Sami Panico
- Date of birth: 4 June 1993 (age 31)
- Place of birth: Albano Laziale
- Height: 1.85 m (6 ft 1 in)
- Weight: 107 kg (16 st 12 lb; 236 lb)

Rugby union career
- Position(s): Prop/Hooker
- Current team: Zebre

Youth career
- Capitolina

Senior career
- Years: Team / Apps / (Points)
- 2011-2012: F.I.R. Academy /  / ()
- 2012-2013: Lazio / 12 / (5)
- 2013-2017: Calvisano / 64 / (30)
- 2017-2018: Zebre / 6 / (0)
- Correct as of 3 July 2016

International career
- Years: Team / Apps / (Points)
- 2011−2013: Italy Under 20 / 11 / (0)
- 2016-2017: Italy / 10 / (0)
- Correct as of 18 March 2017

= Sami Panico =

Sami Panico (born 4 June 1993) is an Italian rugby union player of Ethiopian descent who plays as a Prop, he currently plays for Calvisano. Panico made his debut for the Italian national team in June 2016 and was part of the squad for the 2017 Six Nations Championship.

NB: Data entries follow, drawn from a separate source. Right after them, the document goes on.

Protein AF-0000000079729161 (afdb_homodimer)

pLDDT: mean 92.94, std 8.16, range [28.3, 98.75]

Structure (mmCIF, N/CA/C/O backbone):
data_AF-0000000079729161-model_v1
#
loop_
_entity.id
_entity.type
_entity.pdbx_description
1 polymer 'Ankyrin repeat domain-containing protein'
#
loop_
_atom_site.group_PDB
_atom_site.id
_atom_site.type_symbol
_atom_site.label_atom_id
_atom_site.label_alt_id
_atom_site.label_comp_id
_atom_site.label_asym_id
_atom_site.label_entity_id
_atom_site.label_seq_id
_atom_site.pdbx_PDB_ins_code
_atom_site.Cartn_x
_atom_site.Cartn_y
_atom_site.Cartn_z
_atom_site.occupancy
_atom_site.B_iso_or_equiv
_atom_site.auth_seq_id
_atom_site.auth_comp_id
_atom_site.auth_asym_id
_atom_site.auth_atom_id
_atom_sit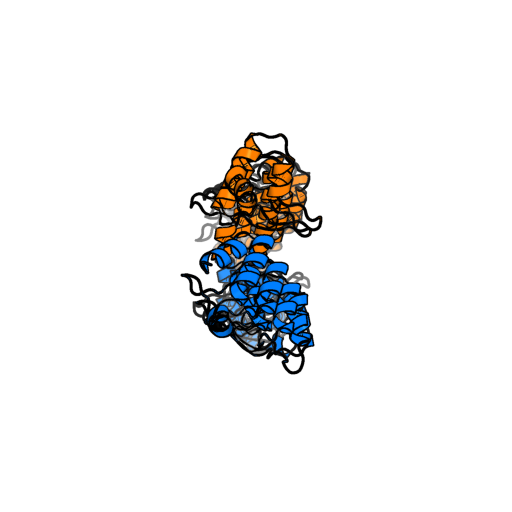e.pdbx_PDB_model_num
ATOM 1 N N . MET A 1 1 ? 3.354 -56.656 -15.953 1 68.19 1 MET A N 1
ATOM 2 C CA . MET A 1 1 ? 3.672 -55.219 -15.883 1 68.19 1 MET A CA 1
ATOM 3 C C . MET A 1 1 ? 3.277 -54.656 -14.531 1 68.19 1 MET A C 1
ATOM 5 O O . MET A 1 1 ? 2.232 -55 -13.984 1 68.19 1 MET A O 1
ATOM 9 N N . ASP A 1 2 ? 4.18 -53.969 -13.883 1 83.44 2 ASP A N 1
ATOM 10 C CA . ASP A 1 2 ? 3.963 -53.25 -12.625 1 83.44 2 ASP A CA 1
ATOM 11 C C . ASP A 1 2 ? 3.348 -51.875 -12.875 1 83.44 2 ASP A C 1
ATOM 13 O O . ASP A 1 2 ? 3.834 -51.125 -13.719 1 83.44 2 ASP A O 1
ATOM 17 N N . TRP A 1 3 ? 2.186 -51.75 -12.258 1 87.19 3 TRP A N 1
ATOM 18 C CA . TRP A 1 3 ? 1.47 -50.5 -12.438 1 87.19 3 TRP A CA 1
ATOM 19 C C . TRP A 1 3 ? 2.34 -49.312 -12.023 1 87.19 3 TRP A C 1
ATOM 21 O O . TRP A 1 3 ? 2.17 -48.188 -12.539 1 87.19 3 TRP A O 1
ATOM 31 N N . ASN A 1 4 ? 3.287 -49.594 -11.258 1 90.12 4 ASN A N 1
ATOM 32 C CA . ASN A 1 4 ? 4.191 -48.531 -10.789 1 90.12 4 ASN A CA 1
ATOM 33 C C . ASN A 1 4 ? 5.051 -48 -11.922 1 90.12 4 ASN A C 1
ATOM 35 O O . ASN A 1 4 ? 5.492 -46.844 -11.875 1 90.12 4 ASN A O 1
ATOM 39 N N . ASP A 1 5 ? 5.234 -48.844 -12.898 1 92.19 5 ASP A N 1
ATOM 40 C CA . ASP A 1 5 ? 6.008 -48.406 -14.055 1 92.19 5 ASP A CA 1
ATOM 41 C C . ASP A 1 5 ? 5.258 -47.344 -14.844 1 92.19 5 ASP A C 1
ATOM 43 O O . ASP A 1 5 ? 5.875 -46.438 -15.422 1 92.19 5 ASP A O 1
ATOM 47 N N . LEU A 1 6 ? 3.928 -47.406 -14.828 1 94.44 6 LEU A N 1
ATOM 48 C CA . LEU A 1 6 ? 3.113 -46.406 -15.484 1 94.44 6 LEU A CA 1
ATOM 49 C C . LEU A 1 6 ? 3.246 -45.062 -14.781 1 94.44 6 LEU A C 1
ATOM 51 O O . LEU A 1 6 ? 3.424 -44.031 -15.43 1 94.44 6 LEU A O 1
ATOM 55 N N . PHE A 1 7 ? 3.248 -45.094 -13.5 1 94.38 7 PHE A N 1
ATOM 56 C CA . PHE A 1 7 ? 3.387 -43.844 -12.727 1 94.38 7 PHE A CA 1
ATOM 57 C C . PHE A 1 7 ? 4.754 -43.219 -12.953 1 94.38 7 PHE A C 1
ATOM 59 O O . PHE A 1 7 ? 4.863 -42 -13.133 1 94.38 7 PHE A O 1
ATOM 66 N N . ARG A 1 8 ? 5.738 -44.031 -12.969 1 90 8 ARG A N 1
ATOM 67 C CA . ARG A 1 8 ? 7.09 -43.531 -13.203 1 90 8 ARG A CA 1
ATOM 68 C C . ARG A 1 8 ? 7.203 -42.906 -14.578 1 90 8 ARG A C 1
ATOM 70 O O . ARG A 1 8 ? 7.824 -41.844 -14.727 1 90 8 ARG A O 1
ATOM 77 N N . ALA A 1 9 ? 6.652 -43.562 -15.586 1 92.38 9 ALA A N 1
ATOM 78 C CA . ALA A 1 9 ? 6.695 -43.031 -16.953 1 92.38 9 ALA A CA 1
ATOM 79 C C . ALA A 1 9 ? 5.996 -41.688 -17.047 1 92.38 9 ALA A C 1
ATOM 81 O O . ALA A 1 9 ? 6.5 -40.75 -17.688 1 92.38 9 ALA A O 1
ATOM 82 N N . VAL A 1 10 ? 4.863 -41.5 -16.391 1 93.75 10 VAL A N 1
ATOM 83 C CA . VAL A 1 10 ? 4.098 -40.281 -16.422 1 93.75 10 VAL A CA 1
ATOM 84 C C . VAL A 1 10 ? 4.855 -39.188 -15.688 1 93.75 10 VAL A C 1
ATOM 86 O O . VAL A 1 10 ? 5.008 -38.062 -16.203 1 93.75 10 VAL A O 1
ATOM 89 N N . LYS A 1 11 ? 5.406 -39.438 -14.5 1 88.5 11 LYS A N 1
ATOM 90 C CA . LYS A 1 11 ? 6.062 -38.469 -13.648 1 88.5 11 LYS A CA 1
ATOM 91 C C . LYS A 1 11 ? 7.363 -37.969 -14.281 1 88.5 11 LYS A C 1
ATOM 93 O O . LYS A 1 11 ? 7.746 -36.812 -14.109 1 88.5 11 LYS A O 1
ATOM 98 N N . THR A 1 12 ? 8.008 -38.844 -15.055 1 85.38 12 THR A N 1
ATOM 99 C CA . THR A 1 12 ? 9.273 -38.469 -15.664 1 85.38 12 THR A CA 1
ATOM 100 C C . THR A 1 12 ? 9.055 -37.906 -17.062 1 85.38 12 THR A C 1
ATOM 102 O O . THR A 1 12 ? 9.977 -37.344 -17.672 1 85.38 12 THR A O 1
ATOM 105 N N . GLY A 1 13 ? 7.871 -38.062 -17.609 1 87.88 13 GLY A N 1
ATOM 106 C CA . GLY A 1 13 ? 7.547 -37.531 -18.922 1 87.88 13 GLY A CA 1
ATOM 107 C C . GLY A 1 13 ? 8.023 -38.438 -20.062 1 87.88 13 GLY A C 1
ATOM 108 O O . GLY A 1 13 ? 8.266 -37.969 -21.172 1 87.88 13 GLY A O 1
ATOM 109 N N . ASN A 1 14 ? 8.281 -39.656 -19.703 1 89.75 14 ASN A N 1
ATOM 110 C CA . ASN A 1 14 ? 8.688 -40.625 -20.719 1 89.75 14 ASN A CA 1
ATOM 111 C C . ASN A 1 14 ? 7.492 -41.188 -21.469 1 89.75 14 ASN A C 1
ATOM 113 O O . ASN A 1 14 ? 7.082 -42.344 -21.219 1 89.75 14 ASN A O 1
ATOM 117 N N . ASN A 1 15 ? 7.012 -40.5 -22.484 1 92.31 15 ASN A N 1
ATOM 118 C CA . ASN A 1 15 ? 5.773 -40.844 -23.172 1 92.31 15 ASN A CA 1
ATOM 119 C C . ASN A 1 15 ? 5.941 -42.094 -24.047 1 92.31 15 ASN A C 1
ATOM 121 O O . ASN A 1 15 ? 4.98 -42.812 -24.281 1 92.31 15 ASN A O 1
ATOM 125 N N . GLY A 1 16 ? 7.207 -42.281 -24.516 1 90.62 16 GLY A N 1
ATOM 126 C CA . GLY A 1 16 ? 7.461 -43.5 -25.234 1 90.62 16 GLY A CA 1
ATOM 127 C C . GLY A 1 16 ? 7.23 -44.75 -24.391 1 90.62 16 GLY A C 1
ATOM 128 O O . GLY A 1 16 ? 6.504 -45.656 -24.797 1 90.62 16 GLY A O 1
ATOM 129 N N . THR A 1 17 ? 7.859 -44.719 -23.281 1 92.44 17 THR A N 1
ATOM 130 C CA . THR A 1 17 ? 7.691 -45.812 -22.344 1 92.44 17 THR A CA 1
ATOM 131 C C . THR A 1 17 ? 6.234 -45.938 -21.906 1 92.44 17 THR A C 1
ATOM 133 O O . THR A 1 17 ? 5.711 -47.031 -21.766 1 92.44 17 THR A O 1
ATOM 136 N N . LEU A 1 18 ? 5.551 -44.844 -21.703 1 95.31 18 LEU A N 1
ATOM 137 C CA . LEU A 1 18 ? 4.152 -44.844 -21.281 1 95.31 18 LEU A CA 1
ATOM 138 C C . LEU A 1 18 ? 3.279 -45.562 -22.312 1 95.31 18 LEU A C 1
ATOM 140 O O . LEU A 1 18 ? 2.465 -46.406 -21.953 1 95.31 18 LEU A O 1
ATOM 144 N N . ARG A 1 19 ? 3.449 -45.25 -23.547 1 95.38 19 ARG A N 1
ATOM 145 C CA . ARG A 1 19 ? 2.676 -45.875 -24.609 1 95.38 19 ARG A CA 1
ATOM 146 C C . ARG A 1 19 ? 2.887 -47.375 -24.641 1 95.38 19 ARG A C 1
ATOM 148 O O . ARG A 1 19 ? 1.926 -48.156 -24.75 1 95.38 19 ARG A O 1
ATOM 155 N N . ALA A 1 20 ? 4.137 -47.75 -24.516 1 94.94 20 ALA A N 1
ATOM 156 C CA . ALA A 1 20 ? 4.469 -49.156 -24.547 1 94.94 20 ALA A CA 1
ATOM 157 C C . ALA A 1 20 ? 3.811 -49.906 -23.375 1 94.94 20 ALA A C 1
ATOM 159 O O . ALA A 1 20 ? 3.26 -51 -23.562 1 94.94 20 ALA A O 1
ATOM 160 N N . LEU A 1 21 ? 3.881 -49.312 -22.25 1 95.19 21 LEU A N 1
ATOM 161 C CA . LEU A 1 21 ? 3.316 -49.906 -21.062 1 95.19 21 LEU A CA 1
ATOM 162 C C . LEU A 1 21 ? 1.796 -50 -21.156 1 95.19 21 LEU A C 1
ATOM 164 O O . LEU A 1 21 ? 1.198 -51 -20.734 1 95.19 21 LEU A O 1
ATOM 168 N N . LEU A 1 22 ? 1.143 -49 -21.703 1 95.62 22 LEU A N 1
ATOM 169 C CA . LEU A 1 22 ? -0.308 -49 -21.859 1 95.62 22 LEU A CA 1
ATOM 170 C C . LEU A 1 22 ? -0.758 -50.062 -22.844 1 95.62 22 LEU A C 1
ATOM 172 O O . LEU A 1 22 ? -1.742 -50.781 -22.594 1 95.62 22 LEU A O 1
ATOM 176 N N . GLU A 1 23 ? -0.032 -50.219 -23.938 1 94.88 23 GLU A N 1
ATOM 177 C CA . GLU A 1 23 ? -0.334 -51.25 -24.922 1 94.88 23 GLU A CA 1
ATOM 178 C C . GLU A 1 23 ? -0.263 -52.625 -24.297 1 94.88 23 GLU A C 1
ATOM 180 O O . GLU A 1 23 ? -1.117 -53.469 -24.562 1 94.88 23 GLU A O 1
ATOM 185 N N . GLU A 1 24 ? 0.707 -52.75 -23.547 1 94.06 24 GLU A N 1
ATOM 186 C CA . GLU A 1 24 ? 0.854 -54 -22.859 1 94.06 24 GLU A CA 1
ATOM 187 C C . GLU A 1 24 ? -0.266 -54.219 -21.844 1 94.06 24 GLU A C 1
ATOM 189 O O . GLU A 1 24 ? -0.782 -55.312 -21.688 1 94.06 24 GLU A O 1
ATOM 194 N N . ALA A 1 25 ? -0.663 -53.281 -21.188 1 92.88 25 ALA A N 1
ATOM 195 C CA . ALA A 1 25 ? -1.66 -53.344 -20.125 1 92.88 25 ALA A CA 1
ATOM 196 C C . ALA A 1 25 ? -3.027 -53.75 -20.672 1 92.88 25 ALA A C 1
ATOM 198 O O . ALA A 1 25 ? -3.801 -54.438 -20 1 92.88 25 ALA A O 1
ATOM 199 N N . THR A 1 26 ? -3.33 -53.281 -21.844 1 92.75 26 THR A N 1
ATOM 200 C CA . THR A 1 26 ? -4.641 -53.531 -22.438 1 92.75 26 THR A CA 1
ATOM 201 C C . THR A 1 26 ? -4.871 -55.031 -22.609 1 92.75 26 THR A C 1
ATOM 203 O O . THR A 1 26 ? -6.012 -55.5 -22.75 1 92.75 26 THR A O 1
ATOM 206 N N . THR A 1 27 ? -3.781 -55.75 -22.641 1 92.38 27 THR A N 1
ATOM 207 C CA . THR A 1 27 ? -3.887 -57.188 -22.859 1 92.38 27 THR A CA 1
ATOM 208 C C . THR A 1 27 ? -4.113 -57.938 -21.547 1 92.38 27 THR A C 1
ATOM 210 O O . THR A 1 27 ? -4.395 -59.125 -21.531 1 92.38 27 THR A O 1
ATOM 213 N N . ARG A 1 28 ? -4.113 -57.25 -20.547 1 91.5 28 ARG A N 1
ATOM 214 C CA . ARG A 1 28 ? -4.273 -57.875 -19.219 1 91.5 28 ARG A CA 1
ATOM 215 C C . ARG A 1 28 ? -5.746 -58.062 -18.891 1 91.5 28 ARG A C 1
ATOM 217 O O . ARG A 1 28 ? -6.582 -57.219 -19.188 1 91.5 28 ARG A O 1
ATOM 224 N N . ASP A 1 29 ? -5.957 -59.219 -18.234 1 90.94 29 ASP A N 1
ATOM 225 C CA . ASP A 1 29 ? -7.309 -59.469 -17.766 1 90.94 29 ASP A CA 1
ATOM 226 C C . ASP A 1 29 ? -7.715 -58.469 -16.688 1 90.94 29 ASP A C 1
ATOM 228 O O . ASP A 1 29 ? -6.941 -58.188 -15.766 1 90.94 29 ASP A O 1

In 2014 and 2016, Panico was a permit player for Zebre, but he didn't play in official matches.

On 1 October 2018, it was announced that Panico had been arrested after 1.5 kilos of marijuana, 330 grammes of hashish and €10,000 in cash were discovered in the garden of his home in Rome, Italy. His rugby club, Zebre, suspended him on 8 September 2018 while the investigation was taking place. On 5 October 2018, Zebre announced that they had cancelled Panico's contract with the club.